**Work request:**
Needed from the data below: every line from the one with "ATOM 245 O O" up to and including the one with "ATOM 249 C CA", repeated exactly and with nothing else.
═══ Exercise inputs
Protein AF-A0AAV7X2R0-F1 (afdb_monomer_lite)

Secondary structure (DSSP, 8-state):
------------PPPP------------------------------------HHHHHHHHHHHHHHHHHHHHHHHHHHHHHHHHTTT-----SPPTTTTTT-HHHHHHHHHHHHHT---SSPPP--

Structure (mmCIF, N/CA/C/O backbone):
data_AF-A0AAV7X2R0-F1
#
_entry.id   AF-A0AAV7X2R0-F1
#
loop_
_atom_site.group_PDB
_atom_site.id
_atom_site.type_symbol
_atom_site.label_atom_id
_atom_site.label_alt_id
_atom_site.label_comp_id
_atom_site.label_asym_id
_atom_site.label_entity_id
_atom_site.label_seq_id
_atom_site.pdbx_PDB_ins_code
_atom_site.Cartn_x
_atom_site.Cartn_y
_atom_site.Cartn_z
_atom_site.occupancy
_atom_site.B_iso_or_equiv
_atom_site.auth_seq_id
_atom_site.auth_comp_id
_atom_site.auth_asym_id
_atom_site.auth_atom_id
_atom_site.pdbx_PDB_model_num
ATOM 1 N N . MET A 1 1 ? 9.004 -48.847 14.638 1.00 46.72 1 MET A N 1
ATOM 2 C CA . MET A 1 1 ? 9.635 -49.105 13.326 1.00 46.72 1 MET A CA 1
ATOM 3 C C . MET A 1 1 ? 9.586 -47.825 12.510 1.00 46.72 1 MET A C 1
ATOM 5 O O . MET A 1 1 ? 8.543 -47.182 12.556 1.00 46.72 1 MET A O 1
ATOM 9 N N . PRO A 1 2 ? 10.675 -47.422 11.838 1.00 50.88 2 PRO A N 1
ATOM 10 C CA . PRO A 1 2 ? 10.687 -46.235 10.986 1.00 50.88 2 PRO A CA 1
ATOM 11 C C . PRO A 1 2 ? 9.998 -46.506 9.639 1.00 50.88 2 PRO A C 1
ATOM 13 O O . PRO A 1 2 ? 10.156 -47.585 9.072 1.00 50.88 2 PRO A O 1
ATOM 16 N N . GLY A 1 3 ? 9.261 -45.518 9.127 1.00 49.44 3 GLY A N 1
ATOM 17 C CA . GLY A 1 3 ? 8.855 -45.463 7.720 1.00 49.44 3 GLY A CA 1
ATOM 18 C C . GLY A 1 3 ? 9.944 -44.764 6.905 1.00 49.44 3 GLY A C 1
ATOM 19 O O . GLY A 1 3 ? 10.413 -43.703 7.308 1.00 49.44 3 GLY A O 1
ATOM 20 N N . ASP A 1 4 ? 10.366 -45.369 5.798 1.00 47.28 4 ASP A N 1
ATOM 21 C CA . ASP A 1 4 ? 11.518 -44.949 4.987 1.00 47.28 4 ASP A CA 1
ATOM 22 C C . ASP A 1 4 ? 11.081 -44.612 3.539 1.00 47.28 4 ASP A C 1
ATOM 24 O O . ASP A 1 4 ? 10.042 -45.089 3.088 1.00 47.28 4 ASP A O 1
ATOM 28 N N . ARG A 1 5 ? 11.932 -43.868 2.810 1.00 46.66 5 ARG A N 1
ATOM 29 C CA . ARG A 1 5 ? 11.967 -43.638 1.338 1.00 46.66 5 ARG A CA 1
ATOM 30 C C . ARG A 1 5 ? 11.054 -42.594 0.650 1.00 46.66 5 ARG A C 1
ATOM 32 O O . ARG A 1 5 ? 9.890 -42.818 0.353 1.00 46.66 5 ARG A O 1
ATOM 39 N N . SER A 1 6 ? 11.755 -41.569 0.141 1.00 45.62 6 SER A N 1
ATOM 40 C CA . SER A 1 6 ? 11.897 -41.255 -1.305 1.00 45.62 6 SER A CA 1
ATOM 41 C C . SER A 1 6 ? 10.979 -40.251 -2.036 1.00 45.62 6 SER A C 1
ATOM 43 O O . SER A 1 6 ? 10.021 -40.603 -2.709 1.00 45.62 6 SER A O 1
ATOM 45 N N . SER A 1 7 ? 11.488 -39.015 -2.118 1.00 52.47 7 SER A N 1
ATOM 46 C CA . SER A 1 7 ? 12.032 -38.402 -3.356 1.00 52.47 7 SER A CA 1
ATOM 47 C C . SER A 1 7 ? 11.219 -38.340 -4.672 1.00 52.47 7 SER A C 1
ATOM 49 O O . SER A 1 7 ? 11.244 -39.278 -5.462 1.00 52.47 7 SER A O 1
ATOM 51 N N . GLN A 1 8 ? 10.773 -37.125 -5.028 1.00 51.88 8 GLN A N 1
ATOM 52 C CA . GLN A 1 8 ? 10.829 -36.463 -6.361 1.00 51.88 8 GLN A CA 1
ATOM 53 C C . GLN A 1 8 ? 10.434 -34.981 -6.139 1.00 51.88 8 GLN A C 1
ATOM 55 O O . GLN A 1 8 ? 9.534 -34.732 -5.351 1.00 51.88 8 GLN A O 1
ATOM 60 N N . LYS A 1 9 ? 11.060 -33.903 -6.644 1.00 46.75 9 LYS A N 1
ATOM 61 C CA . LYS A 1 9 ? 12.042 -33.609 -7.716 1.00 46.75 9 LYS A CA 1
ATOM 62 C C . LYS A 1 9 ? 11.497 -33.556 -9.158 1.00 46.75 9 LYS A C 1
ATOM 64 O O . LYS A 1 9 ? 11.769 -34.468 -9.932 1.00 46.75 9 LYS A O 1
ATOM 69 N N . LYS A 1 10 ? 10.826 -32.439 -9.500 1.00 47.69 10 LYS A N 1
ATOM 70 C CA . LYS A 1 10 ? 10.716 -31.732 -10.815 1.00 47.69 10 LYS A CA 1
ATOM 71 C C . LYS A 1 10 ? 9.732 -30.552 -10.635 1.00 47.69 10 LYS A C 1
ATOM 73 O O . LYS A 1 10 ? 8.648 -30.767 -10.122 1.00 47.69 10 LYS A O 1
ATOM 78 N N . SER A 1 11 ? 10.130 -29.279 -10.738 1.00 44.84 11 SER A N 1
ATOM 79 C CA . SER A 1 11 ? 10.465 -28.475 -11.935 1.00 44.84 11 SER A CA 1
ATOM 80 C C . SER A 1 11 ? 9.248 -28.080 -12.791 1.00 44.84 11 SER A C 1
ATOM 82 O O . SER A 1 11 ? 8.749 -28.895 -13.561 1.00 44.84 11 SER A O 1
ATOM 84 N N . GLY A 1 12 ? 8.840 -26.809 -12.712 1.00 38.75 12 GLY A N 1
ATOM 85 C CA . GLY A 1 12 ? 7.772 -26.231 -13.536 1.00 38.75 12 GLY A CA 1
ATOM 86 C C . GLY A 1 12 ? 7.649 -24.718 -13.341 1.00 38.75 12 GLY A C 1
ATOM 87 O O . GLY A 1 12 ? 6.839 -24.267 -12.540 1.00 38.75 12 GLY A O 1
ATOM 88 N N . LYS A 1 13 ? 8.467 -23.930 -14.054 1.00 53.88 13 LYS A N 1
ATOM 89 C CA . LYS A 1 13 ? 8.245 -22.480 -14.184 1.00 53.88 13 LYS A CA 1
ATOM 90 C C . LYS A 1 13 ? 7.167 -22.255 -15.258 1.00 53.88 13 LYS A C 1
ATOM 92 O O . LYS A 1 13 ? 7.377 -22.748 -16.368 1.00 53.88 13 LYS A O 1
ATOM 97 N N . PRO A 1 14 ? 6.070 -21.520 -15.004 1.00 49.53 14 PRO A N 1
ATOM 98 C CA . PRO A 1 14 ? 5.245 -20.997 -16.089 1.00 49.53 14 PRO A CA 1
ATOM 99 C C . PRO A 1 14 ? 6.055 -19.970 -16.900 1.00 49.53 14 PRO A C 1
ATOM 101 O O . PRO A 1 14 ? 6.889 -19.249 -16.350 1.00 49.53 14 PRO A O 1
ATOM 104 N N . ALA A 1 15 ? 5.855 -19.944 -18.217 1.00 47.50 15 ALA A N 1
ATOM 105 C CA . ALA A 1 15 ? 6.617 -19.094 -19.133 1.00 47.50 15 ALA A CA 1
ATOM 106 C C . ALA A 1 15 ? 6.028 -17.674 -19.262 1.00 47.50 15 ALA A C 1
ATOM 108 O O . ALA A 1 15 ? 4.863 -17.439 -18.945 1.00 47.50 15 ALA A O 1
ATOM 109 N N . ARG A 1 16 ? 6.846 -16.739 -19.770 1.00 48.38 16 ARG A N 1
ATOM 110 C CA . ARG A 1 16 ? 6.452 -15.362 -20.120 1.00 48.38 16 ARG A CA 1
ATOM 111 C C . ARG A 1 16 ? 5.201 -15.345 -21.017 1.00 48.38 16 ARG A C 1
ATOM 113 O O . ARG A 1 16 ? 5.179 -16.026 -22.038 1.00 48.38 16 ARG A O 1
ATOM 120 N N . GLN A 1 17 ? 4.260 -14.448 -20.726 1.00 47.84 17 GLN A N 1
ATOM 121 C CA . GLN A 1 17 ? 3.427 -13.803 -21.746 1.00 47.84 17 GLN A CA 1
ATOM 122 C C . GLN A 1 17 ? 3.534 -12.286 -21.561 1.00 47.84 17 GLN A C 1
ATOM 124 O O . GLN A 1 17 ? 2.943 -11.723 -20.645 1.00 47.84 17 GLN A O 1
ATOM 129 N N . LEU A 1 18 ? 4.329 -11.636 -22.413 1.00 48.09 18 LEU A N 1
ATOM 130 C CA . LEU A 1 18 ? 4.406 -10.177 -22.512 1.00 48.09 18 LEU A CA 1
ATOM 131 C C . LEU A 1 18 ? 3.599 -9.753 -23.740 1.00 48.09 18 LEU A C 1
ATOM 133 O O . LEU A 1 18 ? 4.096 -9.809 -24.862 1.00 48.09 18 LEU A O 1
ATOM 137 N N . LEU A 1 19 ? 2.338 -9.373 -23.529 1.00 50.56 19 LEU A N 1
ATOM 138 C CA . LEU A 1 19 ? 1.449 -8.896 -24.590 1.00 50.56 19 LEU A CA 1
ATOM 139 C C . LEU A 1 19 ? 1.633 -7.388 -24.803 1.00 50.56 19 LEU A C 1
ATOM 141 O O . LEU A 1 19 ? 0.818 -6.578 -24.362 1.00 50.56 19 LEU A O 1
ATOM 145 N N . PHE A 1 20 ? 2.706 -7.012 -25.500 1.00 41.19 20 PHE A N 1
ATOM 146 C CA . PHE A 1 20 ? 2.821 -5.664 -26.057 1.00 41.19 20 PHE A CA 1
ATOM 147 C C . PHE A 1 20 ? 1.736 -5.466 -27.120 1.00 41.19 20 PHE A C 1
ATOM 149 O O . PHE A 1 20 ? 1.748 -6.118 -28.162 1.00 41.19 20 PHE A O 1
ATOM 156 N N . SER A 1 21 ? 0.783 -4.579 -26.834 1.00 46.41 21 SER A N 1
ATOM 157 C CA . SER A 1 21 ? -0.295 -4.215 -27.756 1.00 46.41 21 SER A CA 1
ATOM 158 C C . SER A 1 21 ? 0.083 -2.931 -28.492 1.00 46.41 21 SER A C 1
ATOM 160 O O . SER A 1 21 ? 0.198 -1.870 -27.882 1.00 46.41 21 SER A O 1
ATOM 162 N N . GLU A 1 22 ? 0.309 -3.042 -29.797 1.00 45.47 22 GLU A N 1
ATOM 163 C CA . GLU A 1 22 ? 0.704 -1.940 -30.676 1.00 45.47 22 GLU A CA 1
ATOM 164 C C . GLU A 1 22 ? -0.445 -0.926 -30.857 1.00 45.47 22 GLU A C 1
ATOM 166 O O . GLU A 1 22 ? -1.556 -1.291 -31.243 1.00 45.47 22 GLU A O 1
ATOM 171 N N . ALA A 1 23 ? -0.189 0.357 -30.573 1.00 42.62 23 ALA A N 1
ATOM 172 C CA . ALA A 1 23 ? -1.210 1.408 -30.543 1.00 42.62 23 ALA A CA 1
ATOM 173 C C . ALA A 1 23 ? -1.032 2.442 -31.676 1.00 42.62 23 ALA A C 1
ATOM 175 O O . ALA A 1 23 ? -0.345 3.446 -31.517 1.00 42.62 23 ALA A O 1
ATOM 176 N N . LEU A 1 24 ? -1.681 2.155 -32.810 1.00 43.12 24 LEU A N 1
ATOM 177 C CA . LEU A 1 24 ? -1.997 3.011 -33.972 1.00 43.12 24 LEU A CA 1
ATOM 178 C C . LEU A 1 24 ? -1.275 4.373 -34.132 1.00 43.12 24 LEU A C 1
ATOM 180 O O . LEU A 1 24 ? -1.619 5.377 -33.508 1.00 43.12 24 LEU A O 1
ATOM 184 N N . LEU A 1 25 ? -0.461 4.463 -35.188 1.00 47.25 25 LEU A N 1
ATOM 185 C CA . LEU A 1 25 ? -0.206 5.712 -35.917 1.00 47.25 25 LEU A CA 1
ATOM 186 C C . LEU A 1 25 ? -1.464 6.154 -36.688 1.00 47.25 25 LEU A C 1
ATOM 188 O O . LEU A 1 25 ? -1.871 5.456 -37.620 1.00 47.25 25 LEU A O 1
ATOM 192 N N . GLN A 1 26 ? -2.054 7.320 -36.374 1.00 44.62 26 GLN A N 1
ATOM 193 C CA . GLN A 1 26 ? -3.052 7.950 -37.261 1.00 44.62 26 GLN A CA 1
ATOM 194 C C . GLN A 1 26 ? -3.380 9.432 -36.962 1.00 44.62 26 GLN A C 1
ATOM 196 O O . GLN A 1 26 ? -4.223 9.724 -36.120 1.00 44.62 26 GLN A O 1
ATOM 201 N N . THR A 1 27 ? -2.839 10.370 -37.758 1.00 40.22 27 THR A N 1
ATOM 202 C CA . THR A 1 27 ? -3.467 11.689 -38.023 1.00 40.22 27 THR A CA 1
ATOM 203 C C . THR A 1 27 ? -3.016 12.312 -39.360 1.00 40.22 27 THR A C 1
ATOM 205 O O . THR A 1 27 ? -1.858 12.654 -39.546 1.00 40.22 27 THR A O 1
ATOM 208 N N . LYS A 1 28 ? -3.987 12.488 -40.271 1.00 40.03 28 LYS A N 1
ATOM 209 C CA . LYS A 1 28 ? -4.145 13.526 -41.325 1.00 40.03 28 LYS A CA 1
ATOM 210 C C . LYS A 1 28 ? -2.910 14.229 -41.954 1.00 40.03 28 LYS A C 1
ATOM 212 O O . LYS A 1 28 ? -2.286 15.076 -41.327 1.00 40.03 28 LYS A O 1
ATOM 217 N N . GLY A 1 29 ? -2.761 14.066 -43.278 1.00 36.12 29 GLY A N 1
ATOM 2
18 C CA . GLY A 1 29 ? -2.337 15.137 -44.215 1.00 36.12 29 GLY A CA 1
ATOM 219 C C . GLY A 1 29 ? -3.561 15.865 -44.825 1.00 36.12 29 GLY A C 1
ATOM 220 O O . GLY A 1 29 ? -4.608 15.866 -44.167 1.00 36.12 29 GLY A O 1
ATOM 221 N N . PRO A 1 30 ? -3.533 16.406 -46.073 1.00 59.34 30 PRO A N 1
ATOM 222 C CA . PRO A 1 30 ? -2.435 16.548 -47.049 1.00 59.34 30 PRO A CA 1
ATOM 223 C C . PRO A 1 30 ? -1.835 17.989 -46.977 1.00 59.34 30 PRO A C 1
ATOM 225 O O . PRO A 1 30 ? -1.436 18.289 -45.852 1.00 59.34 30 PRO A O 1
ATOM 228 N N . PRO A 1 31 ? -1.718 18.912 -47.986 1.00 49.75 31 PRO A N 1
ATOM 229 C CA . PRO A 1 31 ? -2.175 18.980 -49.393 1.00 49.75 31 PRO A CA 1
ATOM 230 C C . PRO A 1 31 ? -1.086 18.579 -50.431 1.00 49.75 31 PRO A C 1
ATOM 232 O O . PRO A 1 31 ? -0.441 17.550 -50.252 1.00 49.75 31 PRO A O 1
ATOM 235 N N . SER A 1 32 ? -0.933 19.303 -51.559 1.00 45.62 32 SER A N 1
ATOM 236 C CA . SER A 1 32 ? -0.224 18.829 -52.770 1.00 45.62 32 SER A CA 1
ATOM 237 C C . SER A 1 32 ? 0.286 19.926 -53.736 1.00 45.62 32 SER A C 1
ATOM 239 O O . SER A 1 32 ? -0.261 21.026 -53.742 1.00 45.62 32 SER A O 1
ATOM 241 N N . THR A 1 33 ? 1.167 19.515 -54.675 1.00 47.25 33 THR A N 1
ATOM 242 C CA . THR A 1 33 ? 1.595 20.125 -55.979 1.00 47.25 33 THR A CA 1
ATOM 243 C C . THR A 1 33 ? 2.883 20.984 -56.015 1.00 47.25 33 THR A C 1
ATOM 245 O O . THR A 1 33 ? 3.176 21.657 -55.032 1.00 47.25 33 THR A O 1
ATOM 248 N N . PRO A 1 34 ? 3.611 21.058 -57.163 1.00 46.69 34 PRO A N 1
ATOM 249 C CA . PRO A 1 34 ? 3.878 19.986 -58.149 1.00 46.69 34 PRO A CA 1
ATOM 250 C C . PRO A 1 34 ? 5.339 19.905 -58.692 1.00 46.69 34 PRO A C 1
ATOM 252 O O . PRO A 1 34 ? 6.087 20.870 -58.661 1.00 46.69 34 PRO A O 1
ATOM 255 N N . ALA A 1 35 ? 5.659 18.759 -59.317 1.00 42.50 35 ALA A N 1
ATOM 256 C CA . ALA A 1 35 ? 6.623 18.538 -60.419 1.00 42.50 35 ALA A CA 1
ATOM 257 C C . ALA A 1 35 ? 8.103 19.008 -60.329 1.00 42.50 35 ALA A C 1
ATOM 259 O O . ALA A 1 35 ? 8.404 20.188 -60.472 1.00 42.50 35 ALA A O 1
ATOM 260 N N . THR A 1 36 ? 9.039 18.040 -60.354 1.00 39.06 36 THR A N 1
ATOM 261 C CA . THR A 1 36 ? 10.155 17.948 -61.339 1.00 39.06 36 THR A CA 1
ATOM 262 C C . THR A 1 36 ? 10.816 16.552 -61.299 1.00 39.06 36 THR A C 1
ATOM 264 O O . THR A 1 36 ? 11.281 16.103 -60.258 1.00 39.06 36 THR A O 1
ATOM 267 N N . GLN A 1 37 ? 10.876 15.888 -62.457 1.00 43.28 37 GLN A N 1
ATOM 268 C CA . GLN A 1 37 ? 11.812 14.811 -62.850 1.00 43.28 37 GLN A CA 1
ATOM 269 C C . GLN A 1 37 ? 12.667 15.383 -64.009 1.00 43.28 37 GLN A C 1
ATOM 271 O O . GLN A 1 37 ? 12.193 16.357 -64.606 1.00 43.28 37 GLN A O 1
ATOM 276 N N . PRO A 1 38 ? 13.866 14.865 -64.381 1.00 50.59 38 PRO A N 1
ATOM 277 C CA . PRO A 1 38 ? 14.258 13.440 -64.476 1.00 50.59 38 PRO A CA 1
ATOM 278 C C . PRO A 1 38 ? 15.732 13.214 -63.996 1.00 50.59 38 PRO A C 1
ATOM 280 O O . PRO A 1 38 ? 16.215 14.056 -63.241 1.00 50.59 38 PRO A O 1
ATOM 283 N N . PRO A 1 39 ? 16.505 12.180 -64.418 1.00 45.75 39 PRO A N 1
══════
**Finished exercise:**
ATOM 245 O O . THR A 1 33 ? 3.176 21.657 -55.032 1.00 47.25 33 THR A O 1
ATOM 248 N N . PRO A 1 34 ? 3.611 21.058 -57.163 1.00 46.69 34 PRO A N 1
ATOM 249 C CA . PRO A 1 34 ? 3.878 19.986 -58.149 1.00 46.69 34 PRO A CA 1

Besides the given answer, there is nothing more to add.